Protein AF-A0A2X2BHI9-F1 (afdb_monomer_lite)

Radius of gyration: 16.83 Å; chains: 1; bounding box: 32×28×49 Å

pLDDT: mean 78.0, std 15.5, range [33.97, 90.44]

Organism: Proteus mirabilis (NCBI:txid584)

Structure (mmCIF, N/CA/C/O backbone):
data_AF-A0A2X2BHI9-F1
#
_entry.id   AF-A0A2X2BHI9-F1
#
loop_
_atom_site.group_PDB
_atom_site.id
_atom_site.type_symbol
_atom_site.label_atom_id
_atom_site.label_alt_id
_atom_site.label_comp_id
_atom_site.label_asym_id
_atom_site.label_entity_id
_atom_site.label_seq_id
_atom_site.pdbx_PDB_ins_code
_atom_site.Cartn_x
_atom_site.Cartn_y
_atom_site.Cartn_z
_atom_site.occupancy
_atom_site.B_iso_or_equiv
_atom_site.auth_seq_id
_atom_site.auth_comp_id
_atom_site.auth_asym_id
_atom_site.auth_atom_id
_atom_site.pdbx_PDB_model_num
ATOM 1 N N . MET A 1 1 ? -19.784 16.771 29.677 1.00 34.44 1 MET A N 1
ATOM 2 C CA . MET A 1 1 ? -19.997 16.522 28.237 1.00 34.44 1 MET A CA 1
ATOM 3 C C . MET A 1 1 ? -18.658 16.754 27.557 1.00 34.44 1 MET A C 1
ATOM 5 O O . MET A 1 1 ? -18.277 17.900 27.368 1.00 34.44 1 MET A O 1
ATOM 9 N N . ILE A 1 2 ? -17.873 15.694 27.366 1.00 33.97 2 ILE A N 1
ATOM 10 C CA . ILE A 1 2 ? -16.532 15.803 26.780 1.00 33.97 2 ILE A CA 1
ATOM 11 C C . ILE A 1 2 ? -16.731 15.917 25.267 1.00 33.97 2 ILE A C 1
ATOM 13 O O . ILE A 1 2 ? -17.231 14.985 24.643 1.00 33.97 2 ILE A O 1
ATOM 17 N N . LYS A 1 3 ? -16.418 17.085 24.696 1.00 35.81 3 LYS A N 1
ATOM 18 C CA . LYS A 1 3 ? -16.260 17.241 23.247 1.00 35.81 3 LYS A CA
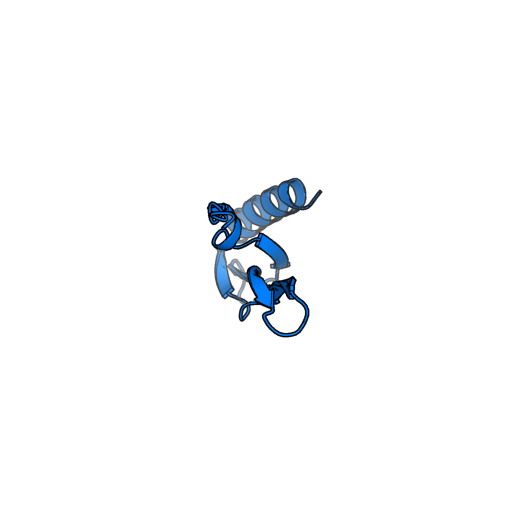 1
ATOM 19 C C . LYS A 1 3 ? -15.011 16.451 22.868 1.00 35.81 3 LYS A C 1
ATOM 21 O O . LYS A 1 3 ? -13.904 16.912 23.117 1.00 35.81 3 LYS A O 1
ATOM 26 N N . LEU A 1 4 ? -15.199 15.247 22.336 1.00 43.28 4 LEU A N 1
ATOM 27 C CA . LEU A 1 4 ? -14.151 14.556 21.597 1.00 43.28 4 LEU A CA 1
ATOM 28 C C . LEU A 1 4 ? -13.876 15.404 20.357 1.00 43.28 4 LEU A C 1
ATOM 30 O O . LEU A 1 4 ? -14.690 15.454 19.436 1.00 43.28 4 LEU A O 1
ATOM 34 N N . GLU A 1 5 ? -12.774 16.147 20.384 1.00 41.50 5 GLU A N 1
ATOM 35 C CA . GLU A 1 5 ? -12.169 16.670 19.168 1.00 41.50 5 GLU A CA 1
ATOM 36 C C . GLU A 1 5 ? -11.814 15.452 18.320 1.00 41.50 5 GLU A C 1
ATOM 38 O O . GLU A 1 5 ? -10.909 14.686 18.649 1.00 41.50 5 GLU A O 1
ATOM 43 N N . ILE A 1 6 ? -12.628 15.210 17.294 1.00 45.59 6 ILE A N 1
ATOM 44 C CA . ILE A 1 6 ? -12.425 14.147 16.317 1.00 45.59 6 ILE A CA 1
ATOM 45 C C . ILE A 1 6 ? -11.097 14.464 15.630 1.00 45.59 6 ILE A C 1
ATOM 47 O O . ILE A 1 6 ? -11.015 15.347 14.778 1.00 45.59 6 ILE A O 1
ATOM 51 N N . ASN A 1 7 ? -10.032 13.811 16.091 1.00 46.88 7 ASN A N 1
ATOM 52 C CA . ASN A 1 7 ? -8.699 13.935 15.529 1.00 46.88 7 ASN A CA 1
ATOM 53 C C . ASN A 1 7 ? -8.776 13.570 14.042 1.00 46.88 7 ASN A C 1
ATOM 55 O O . ASN A 1 7 ? -9.249 12.491 13.691 1.00 46.88 7 ASN A O 1
ATOM 59 N N . ASN A 1 8 ? -8.240 14.424 13.168 1.00 48.66 8 ASN A N 1
ATOM 60 C CA . ASN A 1 8 ? -8.136 14.188 11.718 1.00 48.66 8 ASN A CA 1
ATOM 61 C C . ASN A 1 8 ? -7.442 12.855 11.340 1.00 48.66 8 ASN A C 1
ATOM 63 O O . ASN A 1 8 ? -7.466 12.455 10.179 1.00 48.66 8 ASN A O 1
ATOM 67 N N . ALA A 1 9 ? -6.842 12.158 12.309 1.00 50.59 9 ALA A N 1
ATOM 68 C CA . ALA A 1 9 ? -6.327 10.801 12.181 1.00 50.59 9 ALA A CA 1
ATOM 69 C C . ALA A 1 9 ? -7.409 9.746 11.869 1.00 50.59 9 ALA A C 1
ATOM 71 O O . ALA A 1 9 ? -7.062 8.703 11.330 1.00 50.59 9 ALA A O 1
ATOM 72 N N . GLU A 1 10 ? -8.699 10.004 12.134 1.00 49.94 10 GLU A N 1
ATOM 73 C CA . GLU A 1 10 ? -9.799 9.089 11.762 1.00 49.94 10 GLU A CA 1
ATOM 74 C C . GLU A 1 10 ? -10.001 8.935 10.239 1.00 49.94 10 GLU A C 1
ATOM 76 O O . GLU A 1 10 ? -10.770 8.081 9.811 1.00 49.94 10 GLU A O 1
ATOM 81 N N . TYR A 1 11 ? -9.322 9.729 9.403 1.00 58.03 11 TYR A N 1
ATOM 82 C CA . TYR A 1 11 ? -9.566 9.751 7.953 1.00 58.03 11 TYR A CA 1
ATOM 83 C C . TYR A 1 11 ? -8.317 9.556 7.087 1.00 58.03 11 TYR A C 1
ATOM 85 O O . TYR A 1 11 ? -8.425 9.550 5.859 1.00 58.03 11 TYR A O 1
ATOM 93 N N . ILE A 1 12 ? -7.132 9.401 7.687 1.00 69.75 12 ILE A N 1
ATOM 94 C CA . ILE A 1 12 ? -5.907 9.152 6.922 1.00 69.75 12 ILE A CA 1
ATOM 95 C C . ILE A 1 12 ? -5.774 7.645 6.719 1.00 69.75 12 ILE A C 1
ATOM 97 O O . ILE A 1 12 ? -5.543 6.900 7.669 1.00 69.75 12 ILE A O 1
ATOM 101 N N . ALA A 1 13 ? -5.922 7.214 5.468 1.00 76.94 13 ALA A N 1
ATOM 102 C CA . ALA A 1 13 ? -5.709 5.829 5.080 1.00 76.94 13 ALA A CA 1
ATOM 103 C C . ALA A 1 13 ? -4.272 5.396 5.416 1.00 76.94 13 ALA A C 1
ATOM 105 O O . ALA A 1 13 ? -3.312 6.054 5.011 1.00 76.94 13 ALA A O 1
ATOM 106 N N . GLN A 1 14 ? -4.129 4.290 6.142 1.00 82.94 14 GLN A N 1
ATOM 107 C CA . GLN A 1 14 ? -2.835 3.704 6.471 1.00 82.94 14 GLN A CA 1
ATOM 108 C C . GLN A 1 14 ? -2.429 2.718 5.382 1.00 82.94 14 GLN A C 1
ATOM 110 O O . GLN A 1 14 ? -3.250 1.937 4.904 1.00 82.94 14 GLN A O 1
ATOM 115 N N . LEU A 1 15 ? -1.167 2.772 4.960 1.00 84.94 15 LEU A N 1
ATOM 116 C CA . LEU A 1 15 ? -0.602 1.767 4.070 1.00 84.94 15 LEU A CA 1
ATOM 117 C C . LEU A 1 15 ? -0.392 0.480 4.872 1.00 84.94 15 LEU A C 1
ATOM 119 O O . LEU A 1 15 ? 0.345 0.485 5.850 1.00 84.94 15 LEU A O 1
ATOM 123 N N . GLU A 1 16 ? -1.037 -0.604 4.456 1.00 87.06 16 GLU A N 1
ATOM 124 C CA . GLU A 1 16 ? -0.917 -1.913 5.112 1.00 87.06 16 GLU A CA 1
ATOM 125 C C . GLU A 1 16 ? 0.050 -2.822 4.359 1.00 87.06 16 GLU A C 1
ATOM 127 O O . GLU A 1 16 ? 0.798 -3.591 4.955 1.00 87.06 16 GLU A O 1
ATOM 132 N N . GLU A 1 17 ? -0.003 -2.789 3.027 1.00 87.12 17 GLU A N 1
═══
Task item:
The line containing "ATOM 85 O O" opens the range, and the last line of the entries closes it; copy that range exactly.

Answer to this problem:
ATOM 85 O O . TYR A 1 11 ? -8.425 9.550 5.859 1.00 58.03 11 TYR A O 1
ATOM 93 N N . ILE A 1 12 ? -7.132 9.401 7.687 1.00 69.75 12 ILE A N 1
ATOM 94 C CA . ILE A 1 12 ? -5.907 9.152 6.922 1.00 69.75 12 ILE A CA 1
ATOM 95 C C . ILE A 1 12 ? -5.774 7.645 6.719 1.00 69.75 12 ILE A C 1
ATOM 97 O O . ILE A 1 12 ? -5.543 6.900 7.669 1.00 69.75 12 ILE A O 1
ATOM 101 N N . ALA A 1 13 ? -5.922 7.214 5.468 1.00 76.94 13 ALA A N 1
ATOM 102 C CA . ALA A 1 13 ? -5.709 5.829 5.080 1.00 76.94 13 ALA A CA 1
ATOM 103 C C . ALA A 1 13 ? -4.272 5.396 5.416 1.00 76.94 13 ALA A C 1
ATOM 105 O O . ALA A 1 13 ? -3.312 6.054 5.011 1.00 76.94 13 ALA A O 1
ATOM 106 N N . GLN A 1 14 ? -4.129 4.290 6.142 1.00 82.94 14 GLN A N 1
ATOM 107 C CA . GLN A 1 14 ? -2.835 3.704 6.471 1.00 82.94 14 GLN A CA 1
ATOM 108 C C . GLN A 1 14 ? -2.429 2.718 5.382 1.00 82.94 14 GLN A C 1
ATOM 110 O O . GLN A 1 14 ? -3.250 1.937 4.904 1.00 82.94 14 GLN A O 1
ATOM 115 N N . LEU A 1 15 ? -1.167 2.772 4.960 1.00 84.94 15 LEU A N 1
ATOM 116 C CA . LEU A 1 15 ? -0.602 1.767 4.070 1.00 84.94 15 LEU A CA 1
ATOM 117 C C . LEU A 1 15 ? -0.392 0.480 4.872 1.00 84.94 15 LEU A C 1
ATOM 119 O O . LEU A 1 15 ? 0.345 0.485 5.850 1.00 84.94 15 LEU A O 1
ATOM 123 N N . GLU A 1 16 ? -1.037 -0.604 4.456 1.00 87.06 16 GLU A N 1
ATOM 124 C CA . GLU A 1 16 ? -0.917 -1.913 5.112 1.00 87.06 16 GLU A CA 1
ATOM 125 C C . GLU A 1 16 ? 0.050 -2.822 4.359 1.00 87.06 16 GLU A C 1
ATOM 127 O O . GLU A 1 16 ? 0.798 -3.591 4.955 1.00 87.06 16 GLU A O 1
ATOM 132 N N . GLU A 1 17 ? -0.003 -2.789 3.027 1.00 87.12 17 GLU A N 1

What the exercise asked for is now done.